## Exercise description
In the data that follows, find the line with "ATOM 64 N N"; transcribe it, every later line up to the one with "ATOM 104 N N", and that line as well, exactly and with no others.

## Data for this task
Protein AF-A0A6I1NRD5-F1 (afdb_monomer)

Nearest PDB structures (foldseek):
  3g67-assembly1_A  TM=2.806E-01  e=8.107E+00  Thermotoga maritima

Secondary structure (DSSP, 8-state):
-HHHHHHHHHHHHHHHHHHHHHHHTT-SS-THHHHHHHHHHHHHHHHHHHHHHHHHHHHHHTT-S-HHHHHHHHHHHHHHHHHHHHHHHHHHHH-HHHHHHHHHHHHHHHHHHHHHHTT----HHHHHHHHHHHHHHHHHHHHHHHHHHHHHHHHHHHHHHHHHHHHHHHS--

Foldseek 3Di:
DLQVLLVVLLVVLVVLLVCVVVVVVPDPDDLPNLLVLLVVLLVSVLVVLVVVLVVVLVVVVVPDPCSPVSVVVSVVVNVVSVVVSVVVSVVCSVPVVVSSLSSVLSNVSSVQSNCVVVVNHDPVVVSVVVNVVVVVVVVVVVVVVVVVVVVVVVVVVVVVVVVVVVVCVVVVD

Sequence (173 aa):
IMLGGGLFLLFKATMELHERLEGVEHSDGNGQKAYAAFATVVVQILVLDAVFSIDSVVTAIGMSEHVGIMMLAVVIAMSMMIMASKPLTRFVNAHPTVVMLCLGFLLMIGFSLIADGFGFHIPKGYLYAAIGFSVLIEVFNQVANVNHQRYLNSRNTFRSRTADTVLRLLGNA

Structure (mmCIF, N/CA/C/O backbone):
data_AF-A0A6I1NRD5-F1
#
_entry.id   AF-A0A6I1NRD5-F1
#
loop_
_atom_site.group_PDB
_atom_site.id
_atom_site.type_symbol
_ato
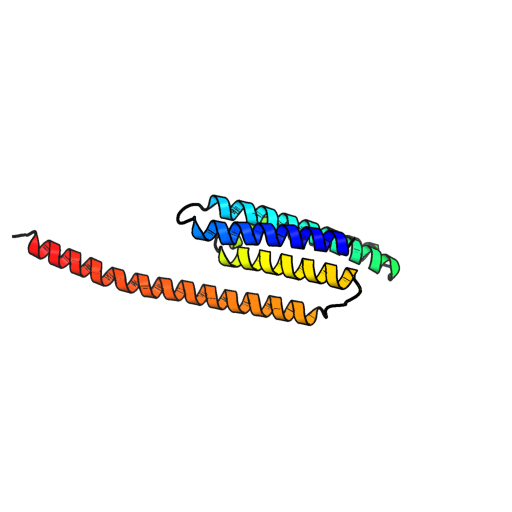m_site.label_atom_id
_atom_site.label_alt_id
_atom_site.label_comp_id
_atom_site.label_asym_id
_atom_site.label_entity_id
_atom_site.label_seq_id
_atom_site.pdbx_PDB_ins_code
_atom_site.Cartn_x
_atom_site.Cartn_y
_atom_site.Cartn_z
_atom_site.occupancy
_atom_site.B_iso_or_equiv
_atom_site.auth_seq_id
_atom_site.auth_comp_id
_atom_site.auth_asym_id
_atom_site.auth_atom_id
_atom_site.pdbx_PDB_model_num
ATOM 1 N N . ILE A 1 1 ? 10.227 7.865 -13.410 1.00 67.88 1 ILE A N 1
ATOM 2 C CA . ILE A 1 1 ? 8.806 7.872 -12.970 1.00 67.88 1 ILE A CA 1
ATOM 3 C C . ILE A 1 1 ? 8.648 7.295 -11.562 1.00 67.88 1 ILE A C 1
ATOM 5 O O . ILE A 1 1 ? 8.065 7.973 -10.724 1.00 67.88 1 ILE A O 1
ATOM 9 N N . MET A 1 2 ? 9.250 6.136 -11.268 1.00 70.75 2 MET A N 1
ATOM 10 C CA . MET A 1 2 ? 9.185 5.475 -9.951 1.00 70.75 2 MET A CA 1
ATOM 11 C
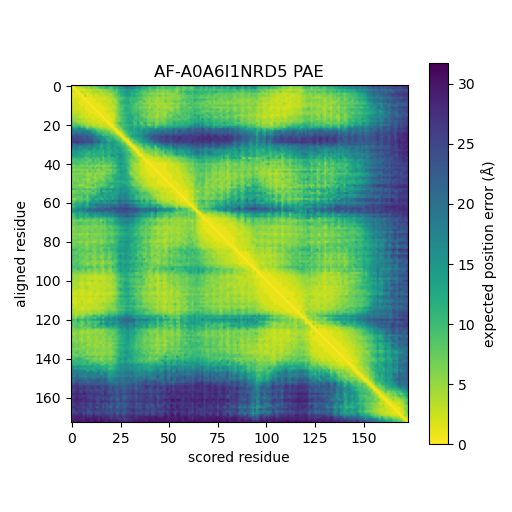 C . MET A 1 2 ? 9.606 6.366 -8.767 1.00 70.75 2 MET A C 1
ATOM 13 O O . MET A 1 2 ? 8.868 6.482 -7.796 1.00 70.75 2 MET A O 1
ATOM 17 N N . LEU A 1 3 ? 10.738 7.071 -8.886 1.00 77.56 3 LEU A N 1
ATOM 18 C CA . LEU A 1 3 ? 11.292 7.930 -7.827 1.00 77.56 3 LEU A CA 1
ATOM 19 C C . LEU A 1 3 ? 10.363 9.102 -7.446 1.00 77.56 3 LEU A C 1
ATOM 21 O O . LEU A 1 3 ? 10.126 9.361 -6.270 1.00 77.56 3 LEU A O 1
ATOM 25 N N . GLY A 1 4 ? 9.793 9.783 -8.447 1.00 79.06 4 GLY A N 1
ATOM 26 C CA . GLY A 1 4 ? 8.853 10.888 -8.229 1.00 79.06 4 GLY A CA 1
ATOM 27 C C . GLY A 1 4 ? 7.515 10.422 -7.649 1.00 79.06 4 GLY A C 1
ATOM 28 O O . GLY A 1 4 ? 6.987 11.063 -6.743 1.00 79.06 4 GLY A O 1
ATOM 29 N N . GLY A 1 5 ? 6.999 9.280 -8.120 1.00 77.00 5 GLY A N 1
ATOM 30 C CA . GLY A 1 5 ? 5.793 8.660 -7.564 1.00 77.00 5 GLY A CA 1
ATOM 31 C C . GLY A 1 5 ? 5.987 8.230 -6.110 1.00 77.00 5 GLY A C 1
ATOM 32 O O . GLY A 1 5 ? 5.185 8.590 -5.253 1.00 77.00 5 GLY A O 1
ATOM 33 N N . GLY A 1 6 ? 7.093 7.543 -5.811 1.00 80.38 6 GLY A N 1
ATOM 34 C CA . GLY A 1 6 ? 7.441 7.116 -4.456 1.00 80.38 6 GLY A CA 1
ATOM 35 C C . GLY A 1 6 ? 7.581 8.283 -3.473 1.00 80.38 6 GLY A C 1
ATOM 36 O O . GLY A 1 6 ? 7.047 8.215 -2.367 1.00 80.38 6 GLY A O 1
ATOM 37 N N . LEU A 1 7 ? 8.215 9.388 -3.886 1.00 85.12 7 LEU A N 1
ATOM 38 C CA . LEU A 1 7 ? 8.366 10.580 -3.042 1.00 85.12 7 LEU A CA 1
ATOM 39 C C . LEU A 1 7 ? 7.024 11.265 -2.751 1.00 85.12 7 LEU A C 1
ATOM 41 O O . LEU A 1 7 ? 6.755 11.631 -1.607 1.00 85.12 7 LEU A O 1
ATOM 45 N N . PHE A 1 8 ? 6.164 11.392 -3.765 1.00 82.81 8 PHE A N 1
ATOM 46 C CA . PHE A 1 8 ? 4.812 11.932 -3.601 1.00 82.81 8 PHE A CA 1
ATOM 47 C C . PHE A 1 8 ? 3.992 11.112 -2.596 1.00 82.81 8 PHE A C 1
ATOM 49 O O . PHE A 1 8 ? 3.312 11.676 -1.736 1.00 82.81 8 PHE A O 1
ATOM 56 N N . LEU A 1 9 ? 4.096 9.785 -2.665 1.00 80.12 9 LEU A N 1
ATOM 57 C CA . LEU A 1 9 ? 3.392 8.877 -1.762 1.00 80.12 9 LEU A CA 1
ATOM 58 C C . LEU A 1 9 ? 3.937 8.926 -0.346 1.00 80.12 9 LEU A C 1
ATOM 60 O O . LEU A 1 9 ? 3.139 8.986 0.582 1.00 80.12 9 LEU A O 1
ATOM 64 N N . LEU A 1 10 ? 5.262 8.943 -0.165 1.00 84.44 10 LEU A N 1
ATOM 65 C CA . LEU A 1 10 ? 5.854 9.092 1.165 1.00 84.44 10 LEU A CA 1
ATOM 66 C C . LEU A 1 10 ? 5.373 10.377 1.829 1.00 84.44 10 LEU A C 1
ATOM 68 O O . LEU A 1 10 ? 4.938 10.342 2.978 1.00 84.44 10 LEU A O 1
ATOM 72 N N . PHE A 1 11 ? 5.414 11.495 1.105 1.00 85.94 11 PHE A N 1
ATOM 73 C CA . PHE A 1 11 ? 4.972 12.780 1.633 1.00 85.94 11 PHE A CA 1
ATOM 74 C C . PHE A 1 11 ? 3.492 12.744 2.032 1.00 85.94 11 PHE A C 1
ATOM 76 O O . PHE A 1 11 ? 3.139 13.076 3.163 1.00 85.94 11 PHE A O 1
ATOM 83 N N . LYS A 1 12 ? 2.622 12.275 1.133 1.00 82.19 12 LYS A N 1
ATOM 84 C CA . LYS A 1 12 ? 1.176 12.200 1.370 1.00 82.19 12 LYS A CA 1
ATOM 85 C C . LYS A 1 12 ? 0.798 11.225 2.484 1.00 82.19 12 LYS A C 1
ATOM 87 O O . LYS A 1 12 ? 0.020 11.599 3.357 1.00 82.19 12 LYS A O 1
ATOM 92 N N . ALA A 1 13 ? 1.350 10.013 2.474 1.00 80.31 13 ALA A N 1
ATOM 93 C CA . ALA A 1 13 ? 1.079 8.997 3.486 1.00 80.31 13 ALA A CA 1
ATOM 94 C C . ALA A 1 13 ? 1.576 9.441 4.867 1.00 80.31 13 ALA A C 1
ATOM 96 O O . ALA A 1 13 ? 0.866 9.257 5.849 1.00 80.31 13 ALA A O 1
ATOM 97 N N . THR A 1 14 ? 2.747 10.085 4.946 1.00 83.50 14 THR A N 1
ATOM 98 C CA . THR A 1 14 ? 3.268 10.639 6.208 1.00 83.50 14 THR A CA 1
ATOM 99 C C . THR A 1 14 ? 2.375 11.757 6.731 1.00 83.50 14 THR A C 1
ATOM 101 O O . THR A 1 14 ? 2.052 11.769 7.914 1.00 83.50 14 THR A O 1
ATOM 104 N N . MET A 1 15 ? 1.941 12.673 5.861 1.00 82.19 15 MET A N 1
ATOM 105 C CA . MET A 1 15 ? 1.075 13.785 6.255 1.00 82.19 15 MET A CA 1
ATOM 106 C C . MET A 1 15 ? -0.293 13.291 6.746 1.00 82.19 15 MET A C 1
ATOM 108 O O . MET A 1 15 ? -0.773 13.744 7.779 1.00 82.19 15 MET A O 1
ATOM 112 N N . GLU A 1 16 ? -0.886 12.307 6.065 1.00 81.00 16 GLU A N 1
ATOM 113 C CA . GLU A 1 16 ? -2.149 11.692 6.496 1.00 81.00 16 GLU A CA 1
ATOM 114 C C . GLU A 1 16 ? -1.997 10.874 7.776 1.00 81.00 16 GLU A C 1
ATOM 116 O O . GLU A 1 16 ? -2.871 10.916 8.639 1.00 81.00 16 GLU A O 1
ATOM 121 N N . LEU A 1 17 ? -0.886 10.155 7.934 1.00 79.25 17 LEU A N 1
ATOM 122 C CA . LEU A 1 17 ? -0.587 9.438 9.168 1.00 79.25 17 LEU A CA 1
ATOM 123 C C . LEU A 1 17 ? -0.416 10.410 10.344 1.00 79.25 17 LEU A C 1
ATOM 125 O O . LEU A 1 17 ? -0.938 10.147 11.424 1.00 79.25 17 LEU A O 1
ATOM 129 N N . HIS A 1 18 ? 0.
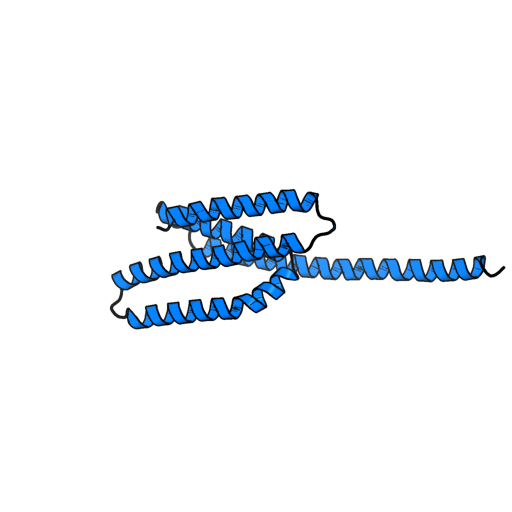269 11.534 10.128 1.00 79.69 18 HIS A N 1
ATOM 130 C CA . HIS A 1 18 ? 0.482 12.575 11.131 1.00 79.69 18 HIS A CA 1
ATOM 131 C C . HIS A 1 18 ? -0.832 13.242 11.552 1.00 79.69 18 HIS A C 1
ATOM 133 O O . HIS A 1 18 ? -1.134 13.275 12.742 1.00 79.69 18 HIS A O 1
ATOM 139 N N . GLU A 1 19 ? -1.666 13.653 10.591 1.00 75.81 19 GLU A N 1
ATOM 140 C CA . GLU A 1 19 ? -2.990 14.234 10.858 1.00 75.81 19 GLU A CA 1
ATOM 141 C C . GLU A 1 19 ? -3.905 13.251 11.607 1.00 75.81 19 GLU A C 1
ATOM 143 O O . GLU A 1 19 ? -4.720 13.642 12.446 1.00 75.81 19 GLU A O 1
ATOM 148 N N . ARG A 1 20 ? -3.769 11.946 11.342 1.00 69.62 20 ARG A N 1
ATOM 149 C CA . ARG A 1 20 ? -4.498 10.906 12.075 1.00 69.62 20 ARG A CA 1
ATOM 150 C C . ARG A 1 20 ? -3.953 10.680 13.475 1.00 69.62 20 ARG A C 1
ATOM 152 O O . ARG A 1 20 ? -4.766 10.517 14.377 1.00 69.62 20 ARG A O 1
ATOM 159 N N . LEU A 1 21 ? -2.636 10.682 13.673 1.00 69.25 21 LEU A N 1
ATOM 160 C CA . LEU A 1 21 ? -2.050 10.580 15.010 1.00 69.25 21 LEU A CA 1
ATOM 161 C C . LEU A 1 21 ? -2.484 11.757 15.892 1.00 69.25 21 LEU A C 1
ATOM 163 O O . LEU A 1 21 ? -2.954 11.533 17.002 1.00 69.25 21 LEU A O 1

## Answer space
ATOM 64 N N . LEU A 1 10 ? 5.262 8.943 -0.165 1.00 84.44 10 LEU A N 1
ATOM 65 C CA . LEU A 1 10 ? 5.854 9.092 1.165 1.00 84.44 10 LEU A CA 1
ATOM 66 C C . LEU A 1 10 ? 5.373 10.377 1.829 1.00 84.44 10 LEU A C 1
ATOM 68 O O . LEU A 1 10 ? 4.938 10.342 2.978 1.00 84.44 10 LEU A O 1
ATOM 72 N N . PHE A 1 11 ? 5.414 11.495 1.105 1.00 85.94 11 PHE A N 1
ATOM 73 C CA . PHE A 1 11 ? 4.972 12.780 1.633 1.00 85.94 11 PHE A CA 1
ATOM 74 C C . PHE A 1 11 ? 3.492 12.744 2.032 1.00 85.94 11 PHE A C 1
ATOM 76 O O . PHE A 1 11 ? 3.139 13.076 3.163 1.00 85.94 11 PHE A O 1
ATOM 83 N N . LYS A 1 12 ? 2.622 12.275 1.133 1.00 82.19 12 LYS A N 1
ATOM 84 C CA . LYS A 1 12 ? 1.176 12.200 1.370 1.00 82.19 12 LYS A CA 1
ATOM 85 C C . LYS A 1 12 ? 0.798 11.225 2.484 1.00 82.19 12 LYS A C 1
ATOM 87 O O . LYS A 1 12 ? 0.020 11.599 3.357 1.00 82.19 12 LYS A O 1
ATOM 92 N N . ALA A 1 13 ? 1.350 10.013 2.474 1.00 80.31 13 ALA A N 1
ATOM 93 C CA . ALA A 1 13 ? 1.079 8.997 3.486 1.00 80.31 13 ALA A CA 1
ATOM 94 C C . ALA A 1 13 ? 1.576 9.441 4.867 1.00 80.31 13 ALA A C 1
ATOM 96 O O . ALA A 1 13 ? 0.866 9.257 5.849 1.00 80.31 13 ALA A O 1
ATOM 97 N N . THR A 1 14 ? 2.747 10.085 4.946 1.00 83.50 14 THR A N 1
ATOM 98 C CA . THR A 1 14 ? 3.268 10.639 6.208 1.00 83.50 14 THR A CA 1
ATOM 99 C C . THR A 1 14 ? 2.375 11.757 6.731 1.00 83.50 14 THR A C 1
ATOM 101 O O . THR A 1 14 ? 2.052 11.769 7.914 1.00 83.50 14 THR A O 1
ATOM 104 N N . MET A 1 15 ? 1.941 12.673 5.861 1.00 82.19 15 MET A N 1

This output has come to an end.